Moving beyond basic informational properties yields additional challenges such as how the problem list interacts with decision support/workflow algorithms. In addition, dependencies and priorities for features must be set. For example, feature “X” may be easier to build, but is not as useful as feature “Y”, which may take twice as long to complete. Which goes first? There may also be important dependencies when managing properties (e.g., determining the correct programming steps required to remove an incorrect diagnosis/problem and then alert providers who may have made decisions using the incorrect data).
Computational strategies are another important concern. Data structure and algorithm selections can affect performance and, once encoded, may be difficult and costly to alter. If problems can undergo status changes and be linked in association networks (see table), the resulting linkages could act as a window into clinicians’ thinking and intervention selection.
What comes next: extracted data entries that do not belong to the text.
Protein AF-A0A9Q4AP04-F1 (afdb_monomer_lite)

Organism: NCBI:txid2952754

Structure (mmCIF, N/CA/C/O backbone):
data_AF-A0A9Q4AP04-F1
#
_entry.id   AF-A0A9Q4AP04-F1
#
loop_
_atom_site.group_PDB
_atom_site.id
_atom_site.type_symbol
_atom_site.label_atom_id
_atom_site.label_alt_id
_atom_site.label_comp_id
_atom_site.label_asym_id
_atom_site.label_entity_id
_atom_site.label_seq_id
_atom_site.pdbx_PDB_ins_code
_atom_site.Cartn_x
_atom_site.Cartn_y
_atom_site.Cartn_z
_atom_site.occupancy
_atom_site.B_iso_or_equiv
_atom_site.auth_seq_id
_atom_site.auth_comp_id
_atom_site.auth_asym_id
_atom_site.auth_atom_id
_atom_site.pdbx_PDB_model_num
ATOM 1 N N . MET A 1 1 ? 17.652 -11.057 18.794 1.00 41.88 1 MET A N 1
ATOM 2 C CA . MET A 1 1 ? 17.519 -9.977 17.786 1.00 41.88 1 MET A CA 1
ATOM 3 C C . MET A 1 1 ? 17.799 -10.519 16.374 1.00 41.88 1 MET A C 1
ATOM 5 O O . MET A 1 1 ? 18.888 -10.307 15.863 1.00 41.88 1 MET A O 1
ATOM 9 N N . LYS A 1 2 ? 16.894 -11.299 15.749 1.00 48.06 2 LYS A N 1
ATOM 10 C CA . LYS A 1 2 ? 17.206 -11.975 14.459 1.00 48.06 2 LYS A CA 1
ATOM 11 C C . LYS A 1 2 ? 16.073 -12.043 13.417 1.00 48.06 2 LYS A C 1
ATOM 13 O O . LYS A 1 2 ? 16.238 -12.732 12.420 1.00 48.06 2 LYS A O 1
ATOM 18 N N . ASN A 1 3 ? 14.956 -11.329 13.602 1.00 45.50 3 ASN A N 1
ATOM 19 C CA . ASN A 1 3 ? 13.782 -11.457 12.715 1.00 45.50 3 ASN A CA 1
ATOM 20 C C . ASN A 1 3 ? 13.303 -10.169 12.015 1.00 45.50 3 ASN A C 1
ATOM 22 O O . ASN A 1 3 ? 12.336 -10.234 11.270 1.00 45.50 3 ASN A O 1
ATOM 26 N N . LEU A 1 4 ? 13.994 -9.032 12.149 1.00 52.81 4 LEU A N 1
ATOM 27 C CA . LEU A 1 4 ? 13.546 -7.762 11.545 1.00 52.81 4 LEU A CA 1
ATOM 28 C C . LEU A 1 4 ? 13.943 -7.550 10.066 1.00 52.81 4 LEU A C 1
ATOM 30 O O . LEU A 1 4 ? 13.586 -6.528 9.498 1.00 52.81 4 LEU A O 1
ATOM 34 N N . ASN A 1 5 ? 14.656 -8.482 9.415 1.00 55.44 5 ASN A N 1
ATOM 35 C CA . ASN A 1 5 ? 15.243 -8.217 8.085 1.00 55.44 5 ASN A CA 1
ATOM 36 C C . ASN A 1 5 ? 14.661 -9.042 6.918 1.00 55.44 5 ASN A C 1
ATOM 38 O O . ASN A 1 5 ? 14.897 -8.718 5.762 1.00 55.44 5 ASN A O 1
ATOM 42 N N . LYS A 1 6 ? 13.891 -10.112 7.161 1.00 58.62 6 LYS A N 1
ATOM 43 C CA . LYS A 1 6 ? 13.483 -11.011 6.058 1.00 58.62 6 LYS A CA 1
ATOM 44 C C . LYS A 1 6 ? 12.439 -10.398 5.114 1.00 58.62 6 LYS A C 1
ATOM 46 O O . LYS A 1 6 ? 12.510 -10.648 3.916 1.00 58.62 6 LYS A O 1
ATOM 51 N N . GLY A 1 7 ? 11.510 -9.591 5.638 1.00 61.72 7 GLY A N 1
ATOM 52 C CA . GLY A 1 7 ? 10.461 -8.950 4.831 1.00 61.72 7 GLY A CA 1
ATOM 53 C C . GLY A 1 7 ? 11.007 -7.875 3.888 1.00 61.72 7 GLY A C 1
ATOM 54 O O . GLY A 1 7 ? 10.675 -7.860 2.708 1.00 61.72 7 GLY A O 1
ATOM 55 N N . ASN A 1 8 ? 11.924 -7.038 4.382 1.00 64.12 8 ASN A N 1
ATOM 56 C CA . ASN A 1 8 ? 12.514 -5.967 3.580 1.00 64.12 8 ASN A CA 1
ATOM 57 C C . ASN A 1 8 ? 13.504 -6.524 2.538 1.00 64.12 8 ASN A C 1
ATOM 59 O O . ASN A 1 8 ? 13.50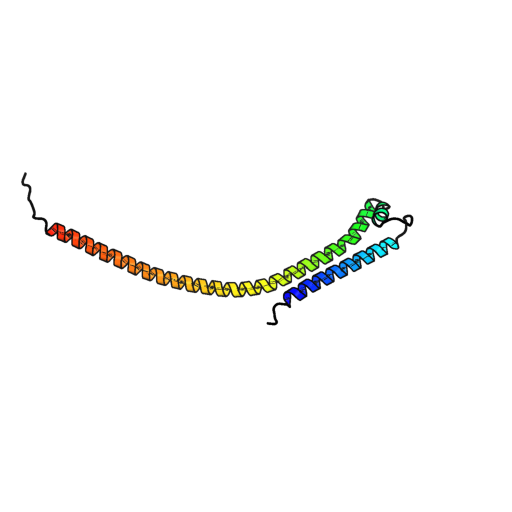8 -6.095 1.390 1.00 64.12 8 ASN A O 1
ATOM 63 N N . LEU A 1 9 ? 14.290 -7.549 2.896 1.00 69.81 9 LEU A N 1
ATOM 64 C CA . LEU A 1 9 ? 15.276 -8.156 1.993 1.00 69.81 9 LEU A CA 1
ATOM 65 C C . LEU A 1 9 ? 14.644 -8.722 0.706 1.00 69.81 9 LEU A C 1
ATOM 67 O O . LEU A 1 9 ? 15.233 -8.601 -0.365 1.00 69.81 9 LEU A O 1
ATOM 71 N N . GLY A 1 10 ? 13.439 -9.298 0.795 1.00 78.75 10 GLY A N 1
ATOM 72 C CA . GLY A 1 10 ? 12.700 -9.797 -0.370 1.00 78.75 10 GLY A CA 1
ATOM 73 C C . GLY A 1 10 ? 12.187 -8.679 -1.283 1.00 78.75 10 GLY A C 1
ATOM 74 O O . GLY A 1 10 ? 12.307 -8.783 -2.501 1.00 78.75 10 GLY A O 1
ATOM 75 N N . ALA A 1 11 ? 11.684 -7.585 -0.705 1.00 82.06 11 ALA A N 1
ATOM 76 C CA . ALA A 1 11 ? 11.216 -6.422 -1.458 1.00 82.06 11 ALA A CA 1
ATOM 77 C C . ALA A 1 11 ? 12.355 -5.746 -2.240 1.00 82.06 11 ALA A C 1
ATOM 79 O O . ALA A 1 11 ? 12.234 -5.529 -3.446 1.00 82.06 11 ALA A O 1
ATOM 80 N N . TRP A 1 12 ? 13.499 -5.494 -1.594 1.00 84.62 12 TRP A N 1
ATOM 81 C CA . TRP A 1 12 ? 14.674 -4.926 -2.267 1.00 84.62 12 TRP A CA 1
ATOM 82 C C . TRP A 1 12 ? 15.229 -5.855 -3.347 1.00 84.62 12 TRP A C 1
ATOM 84 O O . TRP A 1 12 ? 15.606 -5.380 -4.415 1.00 84.62 12 TRP A O 1
ATOM 94 N N . ALA A 1 13 ? 15.227 -7.173 -3.121 1.00 88.25 13 ALA A N 1
ATOM 95 C CA . ALA A 1 13 ? 15.647 -8.137 -4.135 1.00 88.25 13 ALA A CA 1
ATOM 96 C C . ALA A 1 13 ? 14.757 -8.083 -5.390 1.00 88.25 13 ALA A C 1
ATOM 98 O O . ALA A 1 13 ? 15.281 -8.075 -6.502 1.00 88.25 13 ALA A O 1
ATOM 99 N N . LEU A 1 14 ? 13.431 -7.983 -5.231 1.00 87.69 14 LEU A N 1
ATOM 100 C CA . LEU A 1 14 ? 12.496 -7.844 -6.355 1.00 87.69 14 LEU A CA 1
ATOM 101 C C . LEU A 1 14 ? 12.714 -6.540 -7.133 1.00 87.69 14 LEU A C 1
ATOM 103 O O . LEU A 1 14 ? 12.687 -6.553 -8.362 1.00 87.69 14 LEU A O 1
ATOM 107 N N . ILE A 1 15 ? 12.982 -5.432 -6.437 1.00 90.00 15 ILE A N 1
ATOM 108 C CA . ILE A 1 15 ? 13.272 -4.137 -7.069 1.00 90.00 15 ILE A CA 1
ATOM 109 C C . ILE A 1 15 ? 14.593 -4.196 -7.842 1.00 90.00 15 ILE A C 1
ATOM 111 O O . ILE A 1 15 ? 14.651 -3.755 -8.986 1.00 90.00 15 ILE A O 1
ATOM 115 N N . ILE A 1 16 ? 15.643 -4.782 -7.260 1.00 92.06 16 ILE A N 1
ATOM 116 C CA . ILE A 1 16 ? 16.941 -4.941 -7.930 1.00 92.06 16 ILE A CA 1
ATOM 117 C C . ILE A 1 16 ? 16.794 -5.810 -9.182 1.00 92.06 16 ILE A C 1
ATOM 119 O O . ILE A 1 16 ? 17.301 -5.441 -10.236 1.00 92.06 16 ILE A O 1
ATOM 123 N N . ILE A 1 17 ? 16.064 -6.927 -9.102 1.00 92.19 17 ILE A N 1
ATOM 124 C CA . ILE A 1 17 ? 15.788 -7.785 -10.263 1.00 92.19 17 ILE A CA 1
ATOM 125 C C . ILE A 1 17 ? 15.019 -7.013 -11.340 1.00 92.19 17 ILE A C 1
ATOM 127 O O . ILE A 1 17 ? 15.380 -7.096 -12.511 1.00 92.19 17 ILE A O 1
ATOM 131 N N . ALA A 1 18 ? 14.003 -6.233 -10.964 1.00 92.31 18 ALA A N 1
ATOM 132 C CA . ALA A 1 18 ? 13.248 -5.412 -11.905 1.00 92.31 18 ALA A CA 1
ATOM 133 C C . ALA A 1 18 ? 14.144 -4.382 -12.608 1.00 92.31 18 ALA A C 1
ATOM 135 O O . ALA A 1 18 ? 14.084 -4.265 -13.826 1.00 92.31 18 ALA A O 1
ATOM 136 N N . ILE A 1 19 ? 15.021 -3.698 -11.867 1.00 93.75 19 ILE A N 1
ATOM 137 C CA . ILE A 1 19 ? 15.986 -2.737 -12.421 1.00 93.75 19 ILE A CA 1
ATOM 138 C C . ILE A 1 19 ? 16.993 -3.433 -13.347 1.00 93.75 19 ILE A C 1
ATOM 140 O O . ILE A 1 19 ? 17.302 -2.925 -14.419 1.00 93.75 19 ILE A O 1
ATOM 144 N N . LEU A 1 20 ? 17.504 -4.606 -12.973 1.00 94.94 20 LEU A N 1
ATOM 145 C CA . LEU A 1 20 ? 18.415 -5.365 -13.831 1.00 94.94 20 LEU A CA 1
ATOM 146 C C . LEU A 1 20 ? 17.724 -5.799 -15.125 1.00 94.94 20 LEU A C 1
ATOM 148 O O . LEU A 1 20 ? 18.294 -5.640 -16.202 1.00 94.94 20 LEU A O 1
ATOM 152 N N . LEU A 1 21 ? 16.489 -6.296 -15.038 1.00 93.00 21 LEU A N 1
ATOM 153 C CA . LEU A 1 21 ? 15.704 -6.681 -16.207 1.00 93.00 21 LEU A CA 1
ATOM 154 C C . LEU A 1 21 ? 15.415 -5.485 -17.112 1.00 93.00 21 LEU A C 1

Would this work best in a relational database where all data are stored in two-dimensional tables, or a graph database that could maintain the relationships directly? Relational is a no-brainer, but a graph DB might confer a real advantage. Choosing the best storage medium requires consideration of both clinical and technical issues.
Creating better EHRs requires informaticists working closely with software engineers. In order to do so effectively, each group must understand what the other is saying. Ultimately, this means that informaticists must learn more about software design and software engineers must become more familiar with clinical concepts. I enjoyed working with my team at UAB. It was fun, and I would gladly do it again. But, you know, I really do wish there was a book!